Collyer is the woman stretched out in front of an unlit gas fire at the beginning of the play, who by the end may be peeping out towards a new life. The cause of her suicidal grief is her emotionally numbed lover, Freddie, for whom she has left her prosperous, affectionate husband. Rattigan is very good on unequal love. If he doesn’t love you as you love him, what do you get from him? Hester is asked. “Himself,” she replies. It is also strong on the reasons for this numbness. It is 1952. Freddie was a pilot in the war. He has left his vitality in the sky.

Lofty, echoing and painted a dull aquamarine, Tom Scutt’s design makes the lodging house in (then unfashionable) Ladbroke Grove look as if it has been sunk underwater. In the deep blue sea. Suspended. As is Hester’s life. Above and around her room, people are dimly seen, like ghosts, behind screens.

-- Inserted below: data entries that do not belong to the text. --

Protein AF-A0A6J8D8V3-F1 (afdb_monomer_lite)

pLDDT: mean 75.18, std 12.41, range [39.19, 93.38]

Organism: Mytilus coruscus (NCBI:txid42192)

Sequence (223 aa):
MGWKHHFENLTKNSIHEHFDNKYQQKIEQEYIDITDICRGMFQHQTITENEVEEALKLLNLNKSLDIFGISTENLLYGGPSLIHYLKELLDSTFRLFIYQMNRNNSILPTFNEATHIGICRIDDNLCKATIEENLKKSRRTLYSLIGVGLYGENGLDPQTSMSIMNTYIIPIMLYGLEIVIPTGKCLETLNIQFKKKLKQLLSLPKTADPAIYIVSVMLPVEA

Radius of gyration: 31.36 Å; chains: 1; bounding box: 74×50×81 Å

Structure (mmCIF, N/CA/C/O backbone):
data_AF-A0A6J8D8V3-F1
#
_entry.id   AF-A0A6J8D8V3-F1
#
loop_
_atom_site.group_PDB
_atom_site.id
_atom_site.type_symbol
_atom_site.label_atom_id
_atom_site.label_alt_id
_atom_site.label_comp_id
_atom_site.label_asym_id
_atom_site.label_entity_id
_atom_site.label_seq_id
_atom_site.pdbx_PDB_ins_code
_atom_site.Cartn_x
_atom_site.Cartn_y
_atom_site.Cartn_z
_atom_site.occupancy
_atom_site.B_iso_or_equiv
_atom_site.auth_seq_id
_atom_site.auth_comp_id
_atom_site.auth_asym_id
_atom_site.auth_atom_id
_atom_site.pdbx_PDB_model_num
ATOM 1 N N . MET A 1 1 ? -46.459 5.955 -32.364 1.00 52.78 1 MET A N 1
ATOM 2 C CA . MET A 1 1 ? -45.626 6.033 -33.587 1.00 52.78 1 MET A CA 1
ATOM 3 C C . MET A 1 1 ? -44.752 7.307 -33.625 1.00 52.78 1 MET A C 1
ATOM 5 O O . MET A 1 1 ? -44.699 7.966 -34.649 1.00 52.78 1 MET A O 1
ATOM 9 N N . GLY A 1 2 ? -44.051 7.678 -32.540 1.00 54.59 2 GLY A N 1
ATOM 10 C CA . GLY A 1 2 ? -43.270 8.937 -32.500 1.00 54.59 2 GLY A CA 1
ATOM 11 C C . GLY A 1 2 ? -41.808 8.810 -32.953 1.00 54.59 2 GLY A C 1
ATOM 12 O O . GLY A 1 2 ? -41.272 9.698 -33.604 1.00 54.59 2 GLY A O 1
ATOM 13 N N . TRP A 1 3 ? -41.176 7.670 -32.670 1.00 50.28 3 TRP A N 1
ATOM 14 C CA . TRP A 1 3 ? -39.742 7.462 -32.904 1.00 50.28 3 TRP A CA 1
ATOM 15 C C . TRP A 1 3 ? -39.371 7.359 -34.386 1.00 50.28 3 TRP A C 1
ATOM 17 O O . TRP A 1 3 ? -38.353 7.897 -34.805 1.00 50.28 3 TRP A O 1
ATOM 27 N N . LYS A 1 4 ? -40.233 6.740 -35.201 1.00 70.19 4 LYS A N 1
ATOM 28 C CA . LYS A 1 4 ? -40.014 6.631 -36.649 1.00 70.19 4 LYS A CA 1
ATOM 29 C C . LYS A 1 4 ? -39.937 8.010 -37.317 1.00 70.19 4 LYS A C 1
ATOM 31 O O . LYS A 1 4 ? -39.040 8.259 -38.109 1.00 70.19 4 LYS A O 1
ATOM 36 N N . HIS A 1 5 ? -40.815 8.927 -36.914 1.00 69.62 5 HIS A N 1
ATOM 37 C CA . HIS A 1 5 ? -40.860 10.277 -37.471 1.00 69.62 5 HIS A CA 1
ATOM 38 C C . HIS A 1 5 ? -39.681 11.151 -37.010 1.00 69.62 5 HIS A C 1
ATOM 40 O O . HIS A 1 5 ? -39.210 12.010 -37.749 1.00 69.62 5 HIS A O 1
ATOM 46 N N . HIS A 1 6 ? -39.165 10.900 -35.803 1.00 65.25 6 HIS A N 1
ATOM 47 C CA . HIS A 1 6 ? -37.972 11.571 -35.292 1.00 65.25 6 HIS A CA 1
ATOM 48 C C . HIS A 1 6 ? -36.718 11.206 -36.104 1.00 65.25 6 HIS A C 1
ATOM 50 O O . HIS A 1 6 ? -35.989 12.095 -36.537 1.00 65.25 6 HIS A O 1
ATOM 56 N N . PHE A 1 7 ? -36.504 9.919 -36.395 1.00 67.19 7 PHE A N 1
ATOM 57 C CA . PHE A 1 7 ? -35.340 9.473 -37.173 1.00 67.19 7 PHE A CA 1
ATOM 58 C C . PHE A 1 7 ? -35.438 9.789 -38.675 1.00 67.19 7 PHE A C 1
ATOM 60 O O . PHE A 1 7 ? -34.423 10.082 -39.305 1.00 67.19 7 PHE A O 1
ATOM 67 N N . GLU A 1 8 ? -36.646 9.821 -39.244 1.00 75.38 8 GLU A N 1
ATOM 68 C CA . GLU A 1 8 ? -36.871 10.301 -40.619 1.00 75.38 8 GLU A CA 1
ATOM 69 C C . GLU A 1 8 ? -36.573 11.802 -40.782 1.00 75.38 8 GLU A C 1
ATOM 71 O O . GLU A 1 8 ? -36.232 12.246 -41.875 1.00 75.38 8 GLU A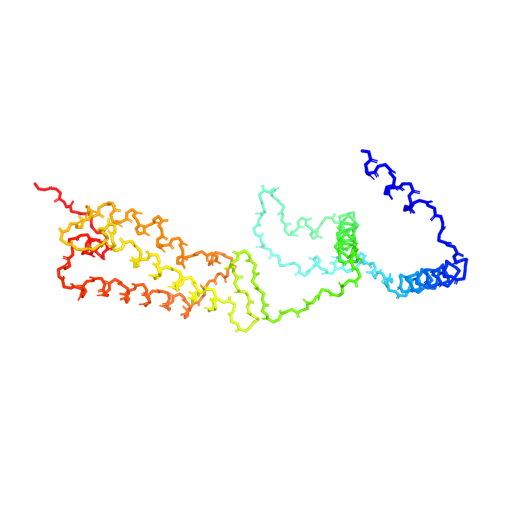 O 1
ATOM 76 N N . ASN A 1 9 ? -36.667 12.596 -39.711 1.00 67.69 9 ASN A N 1
ATOM 77 C CA . ASN A 1 9 ? -36.313 14.017 -39.750 1.00 67.69 9 ASN A CA 1
ATOM 78 C C . ASN A 1 9 ? -34.813 14.270 -39.547 1.00 67.69 9 ASN A C 1
ATOM 80 O O . ASN A 1 9 ? -34.306 15.259 -40.061 1.00 67.69 9 ASN A O 1
ATOM 84 N N . LEU A 1 10 ? -34.097 13.374 -38.861 1.00 60.44 10 LEU A N 1
ATOM 85 C CA . LEU A 1 10 ? -32.638 13.459 -38.693 1.00 60.44 10 LEU A CA 1
ATOM 86 C C . LEU A 1 10 ? -31.856 13.068 -39.957 1.00 60.44 10 LEU A C 1
ATOM 88 O O . LEU A 1 10 ? -30.690 13.416 -40.087 1.00 60.44 10 LEU A O 1
ATOM 92 N N . THR A 1 11 ? -32.487 12.336 -40.876 1.00 61.25 11 THR A N 1
ATOM 93 C CA . THR A 1 11 ? -31.870 11.846 -42.122 1.00 61.25 11 THR A CA 1
ATOM 94 C C . THR A 1 11 ? -32.140 12.739 -43.333 1.00 61.25 11 THR A C 1
ATOM 96 O O . THR A 1 11 ? -31.581 12.505 -44.403 1.00 61.25 11 THR A O 1
ATOM 99 N N . LYS A 1 12 ? -32.971 13.780 -43.194 1.00 60.16 12 LYS A N 1
ATOM 100 C CA . LYS A 1 12 ? -33.150 14.792 -44.240 1.00 60.16 12 LYS A CA 1
ATOM 101 C C . LYS A 1 12 ? -31.992 15.783 -44.164 1.00 60.16 12 LYS A C 1
ATOM 103 O O . LYS A 1 12 ? -31.815 16.427 -43.133 1.00 60.16 12 LYS A O 1
ATOM 108 N N . ASN A 1 13 ? -31.228 15.891 -45.253 1.00 56.84 13 ASN A N 1
ATOM 109 C CA . ASN A 1 13 ? -30.150 16.870 -45.404 1.00 56.84 13 ASN A CA 1
ATOM 110 C C . ASN A 1 13 ? -30.626 18.254 -44.948 1.00 56.84 13 ASN A C 1
ATOM 112 O O . ASN A 1 13 ? -31.737 18.678 -45.288 1.00 56.84 13 ASN A O 1
ATOM 116 N N . SER A 1 14 ? -29.804 18.931 -44.146 1.00 53.44 14 SER A N 1
ATOM 117 C CA . SER A 1 14 ? -30.143 20.257 -43.643 1.00 53.44 14 SER A CA 1
ATOM 118 C C . SER A 1 14 ? -30.363 21.205 -44.829 1.00 53.44 14 SER A C 1
ATOM 120 O O . SER A 1 14 ? -29.661 21.139 -45.832 1.00 53.44 14 SER A O 1
ATOM 122 N N . ILE A 1 15 ? -31.362 22.086 -44.743 1.00 57.00 15 ILE A N 1
ATOM 123 C CA . ILE A 1 15 ? -31.812 22.968 -45.844 1.00 57.00 15 ILE A CA 1
ATOM 124 C C . ILE A 1 15 ? -30.740 24.022 -46.230 1.00 57.00 15 ILE A C 1
ATOM 126 O O . ILE A 1 15 ? -30.950 24.861 -47.103 1.00 57.00 15 ILE A O 1
ATOM 130 N N . HIS A 1 16 ? -29.558 23.989 -45.613 1.00 55.22 16 HIS A N 1
ATOM 131 C CA . HIS A 1 16 ? -28.502 24.962 -45.832 1.00 55.22 16 HIS A CA 1
ATOM 132 C C . HIS A 1 16 ? -27.217 24.308 -46.360 1.00 55.22 16 HIS A C 1
ATOM 134 O O . HIS A 1 16 ? -26.269 24.104 -45.605 1.00 55.22 16 HIS A O 1
ATOM 140 N N . GLU A 1 17 ? -27.136 24.115 -47.684 1.00 55.81 17 GLU A N 1
ATOM 141 C CA . GLU A 1 17 ? -25.908 23.711 -48.412 1.00 55.81 17 GLU A CA 1
ATOM 142 C C . GLU A 1 17 ? -24.664 24.521 -47.999 1.00 55.81 17 GLU A C 1
ATOM 144 O O . GLU A 1 17 ? -23.529 24.048 -48.057 1.00 55.81 17 GLU A O 1
ATOM 149 N N . HIS A 1 18 ? -24.864 25.765 -47.556 1.00 54.62 18 HIS A N 1
ATOM 150 C CA . HIS A 1 18 ? -23.782 26.650 -47.144 1.00 54.62 18 HIS A CA 1
ATOM 151 C C . HIS A 1 18 ? -23.123 26.257 -45.809 1.00 54.62 18 HIS A C 1
ATOM 153 O O . HIS A 1 18 ? -21.942 26.556 -45.611 1.00 54.62 18 HIS A O 1
ATOM 159 N N . PHE A 1 19 ? -23.862 25.600 -44.907 1.00 55.12 19 PHE A N 1
ATOM 160 C CA . PHE A 1 19 ? -23.321 25.066 -43.653 1.00 55.12 19 PHE A CA 1
ATOM 161 C C . PHE A 1 19 ? -22.567 23.760 -43.894 1.00 55.12 19 PHE A C 1
ATOM 163 O O . PHE A 1 19 ? -21.480 23.591 -43.342 1.00 55.12 19 PHE A O 1
ATOM 170 N N . ASP A 1 20 ? -23.078 22.910 -44.784 1.00 60.16 20 ASP A N 1
ATOM 171 C CA . ASP A 1 20 ? -22.435 21.643 -45.133 1.00 60.16 20 ASP A CA 1
ATOM 172 C C . ASP A 1 20 ? -21.099 21.871 -45.857 1.00 60.16 20 ASP A C 1
ATOM 174 O O . ASP A 1 20 ? -20.105 21.251 -45.493 1.00 60.16 20 ASP A O 1
ATOM 178 N N . ASN A 1 21 ? -21.012 22.848 -46.771 1.00 69.31 21 ASN A N 1
ATOM 179 C CA . ASN A 1 21 ? -19.750 23.190 -47.444 1.00 69.31 21 ASN A CA 1
ATOM 180 C C . ASN A 1 21 ? -18.685 23.764 -46.494 1.00 69.31 21 ASN A C 1
ATOM 182 O O . ASN A 1 21 ? -17.518 23.385 -46.572 1.00 69.31 21 ASN A O 1
ATOM 186 N N . LYS A 1 22 ? -19.057 24.661 -45.568 1.00 72.56 22 LYS A N 1
ATOM 187 C CA . LYS A 1 22 ? -18.106 25.186 -44.566 1.00 72.56 22 LYS A CA 1
ATOM 188 C C . LYS A 1 22 ? -17.643 24.103 -43.597 1.00 72.56 22 LYS A C 1
ATOM 190 O O . LYS A 1 22 ? -16.493 24.116 -43.165 1.00 72.56 22 LYS A O 1
ATOM 195 N N . TYR A 1 23 ? -18.538 23.189 -43.239 1.00 70.69 23 TYR A N 1
ATOM 196 C CA . TYR A 1 23 ? -18.216 22.067 -42.372 1.00 70.69 23 TYR A CA 1
ATOM 197 C C . TYR A 1 23 ? -17.307 21.054 -43.079 1.00 70.69 23 TYR A C 1
ATOM 199 O O . TYR A 1 23 ? -16.315 20.630 -42.496 1.00 70.69 23 TYR A O 1
ATOM 207 N N . GLN A 1 24 ? -17.565 20.750 -44.354 1.00 72.38 24 GLN A N 1
ATOM 208 C CA . GLN A 1 24 ? -16.692 19.906 -45.174 1.00 72.38 24 GLN A CA 1
ATOM 209 C C . GLN A 1 24 ? -15.301 20.516 -45.353 1.00 72.38 24 GLN A C 1
ATOM 211 O O . GLN A 1 24 ? -14.318 19.831 -45.099 1.00 72.38 24 GLN A O 1
ATOM 216 N N . GLN A 1 25 ? -15.200 21.812 -45.666 1.00 78.75 25 GLN A N 1
ATOM 217 C CA . GLN A 1 25 ? -13.908 22.509 -45.751 1.00 78.75 25 GLN A CA 1
ATOM 218 C C . GLN A 1 25 ? -13.135 22.461 -44.429 1.00 78.75 25 GLN A C 1
ATOM 220 O O . GLN A 1 25 ? -11.916 22.316 -44.423 1.00 78.75 25 GLN A O 1
ATOM 225 N N . LYS A 1 26 ? -13.840 22.554 -43.296 1.00 77.81 26 LYS A N 1
ATOM 226 C CA . LYS A 1 26 ? -13.225 22.425 -41.975 1.00 77.81 26 LYS A CA 1
ATOM 227 C C . LYS A 1 26 ? -12.706 21.006 -41.725 1.00 77.81 26 LYS A C 1
ATOM 229 O O . LYS A 1 26 ? -11.599 20.864 -41.225 1.00 77.81 26 LYS A O 1
ATOM 234 N N . ILE A 1 27 ? -13.468 19.980 -42.105 1.00 70.81 27 ILE A N 1
ATOM 235 C CA . ILE A 1 27 ? -13.041 18.576 -42.000 1.00 70.81 27 ILE A CA 1
ATOM 236 C C . ILE A 1 27 ? -11.836 18.299 -42.902 1.00 70.81 27 ILE A C 1
ATOM 238 O O . ILE A 1 27 ? -10.901 17.632 -42.472 1.00 70.81 27 ILE A O 1
ATOM 242 N N . GLU A 1 28 ? -11.836 18.802 -44.135 1.00 79.50 28 GLU A N 1
ATOM 243 C CA . GLU A 1 28 ? -10.716 18.630 -45.065 1.00 79.50 28 GLU A CA 1
ATOM 244 C C . GLU A 1 28 ? -9.450 19.317 -44.551 1.00 79.50 28 GLU A C 1
ATOM 246 O O . GLU A 1 28 ? -8.376 18.720 -44.592 1.00 79.50 28 GLU A O 1
ATOM 251 N N . GLN A 1 29 ? -9.575 20.525 -43.995 1.00 82.38 29 GLN A N 1
ATOM 252 C CA . GLN A 1 29 ? -8.450 21.220 -43.375 1.00 82.38 29 GLN A CA 1
ATOM 253 C C . GLN A 1 29 ? -7.939 20.476 -42.135 1.00 82.38 29 GLN A C 1
ATOM 255 O O . GLN A 1 29 ? -6.742 20.242 -42.025 1.00 82.38 29 GLN A O 1
ATOM 260 N N . GLU A 1 30 ? -8.831 20.027 -41.245 1.00 75.88 30 GLU A N 1
ATOM 261 C CA . GLU A 1 30 ? -8.456 19.218 -40.077 1.00 75.88 30 GLU A CA 1
ATOM 262 C C . GLU A 1 30 ? -7.777 17.905 -40.499 1.00 75.88 30 GLU A C 1
ATOM 264 O O . GLU A 1 30 ? -6.802 17.485 -39.880 1.00 75.88 30 GLU A O 1
ATOM 269 N N . TYR A 1 31 ? -8.237 17.269 -41.579 1.00 73.50 31 TYR A N 1
ATOM 270 C CA . TYR A 1 31 ? -7.619 16.063 -42.126 1.00 73.50 31 TYR A CA 1
ATOM 271 C C . TYR A 1 31 ? -6.208 16.329 -42.663 1.00 73.50 31 TYR A C 1
ATOM 273 O O . TYR A 1 31 ? -5.296 15.546 -42.386 1.00 73.50 31 TYR A O 1
ATOM 281 N N . ILE A 1 32 ? -6.007 17.425 -43.400 1.00 77.25 32 ILE A N 1
ATOM 282 C CA . ILE A 1 32 ? -4.688 17.837 -43.901 1.00 77.25 32 ILE A CA 1
ATOM 283 C C . ILE A 1 32 ? -3.754 18.140 -42.725 1.00 77.25 32 ILE A C 1
ATOM 285 O O . ILE A 1 32 ? -2.660 17.581 -42.670 1.00 77.25 32 ILE A O 1
ATOM 289 N N . ASP A 1 33 ? -4.216 18.918 -41.745 1.00 76.25 33 ASP A N 1
ATOM 290 C CA . ASP A 1 33 ? -3.437 19.288 -40.562 1.00 76.25 33 ASP A CA 1
ATOM 291 C C . ASP A 1 33 ? -3.037 18.044 -39.749 1.00 76.25 33 ASP A C 1
ATOM 293 O O . ASP A 1 33 ? -1.876 17.894 -39.374 1.00 76.25 33 ASP A O 1
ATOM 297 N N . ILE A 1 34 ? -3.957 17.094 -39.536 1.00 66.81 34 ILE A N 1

McCrory is in a different league from everyone else on stage. Tom Burke, as the lover, transmits a sense of damage but little of danger. The exchanges between Hubert Burton and Yolanda Kettle as the young and conventional neighbours are starchy without seeming in period. McCrory does not miss a beat. She has the poise of the establishment wife: irony and steel in place just when you expect her to break. She has the abandon of the unhappy lover. Though heavy hearted, she moves like a feather. She turns the closing moments into an episode of surprising gusto after grief. She reclaims herself.

In 1952, an unmarried woman living with her lover was “living in sin”. Suicide was illegal, as was homosexuality: the play expresses some of Rattigan’s own experience. Cracknell’s production shows Rattigan as an inheritor of Ibsen’s mantle, a visionary about the circumstances that imprison people.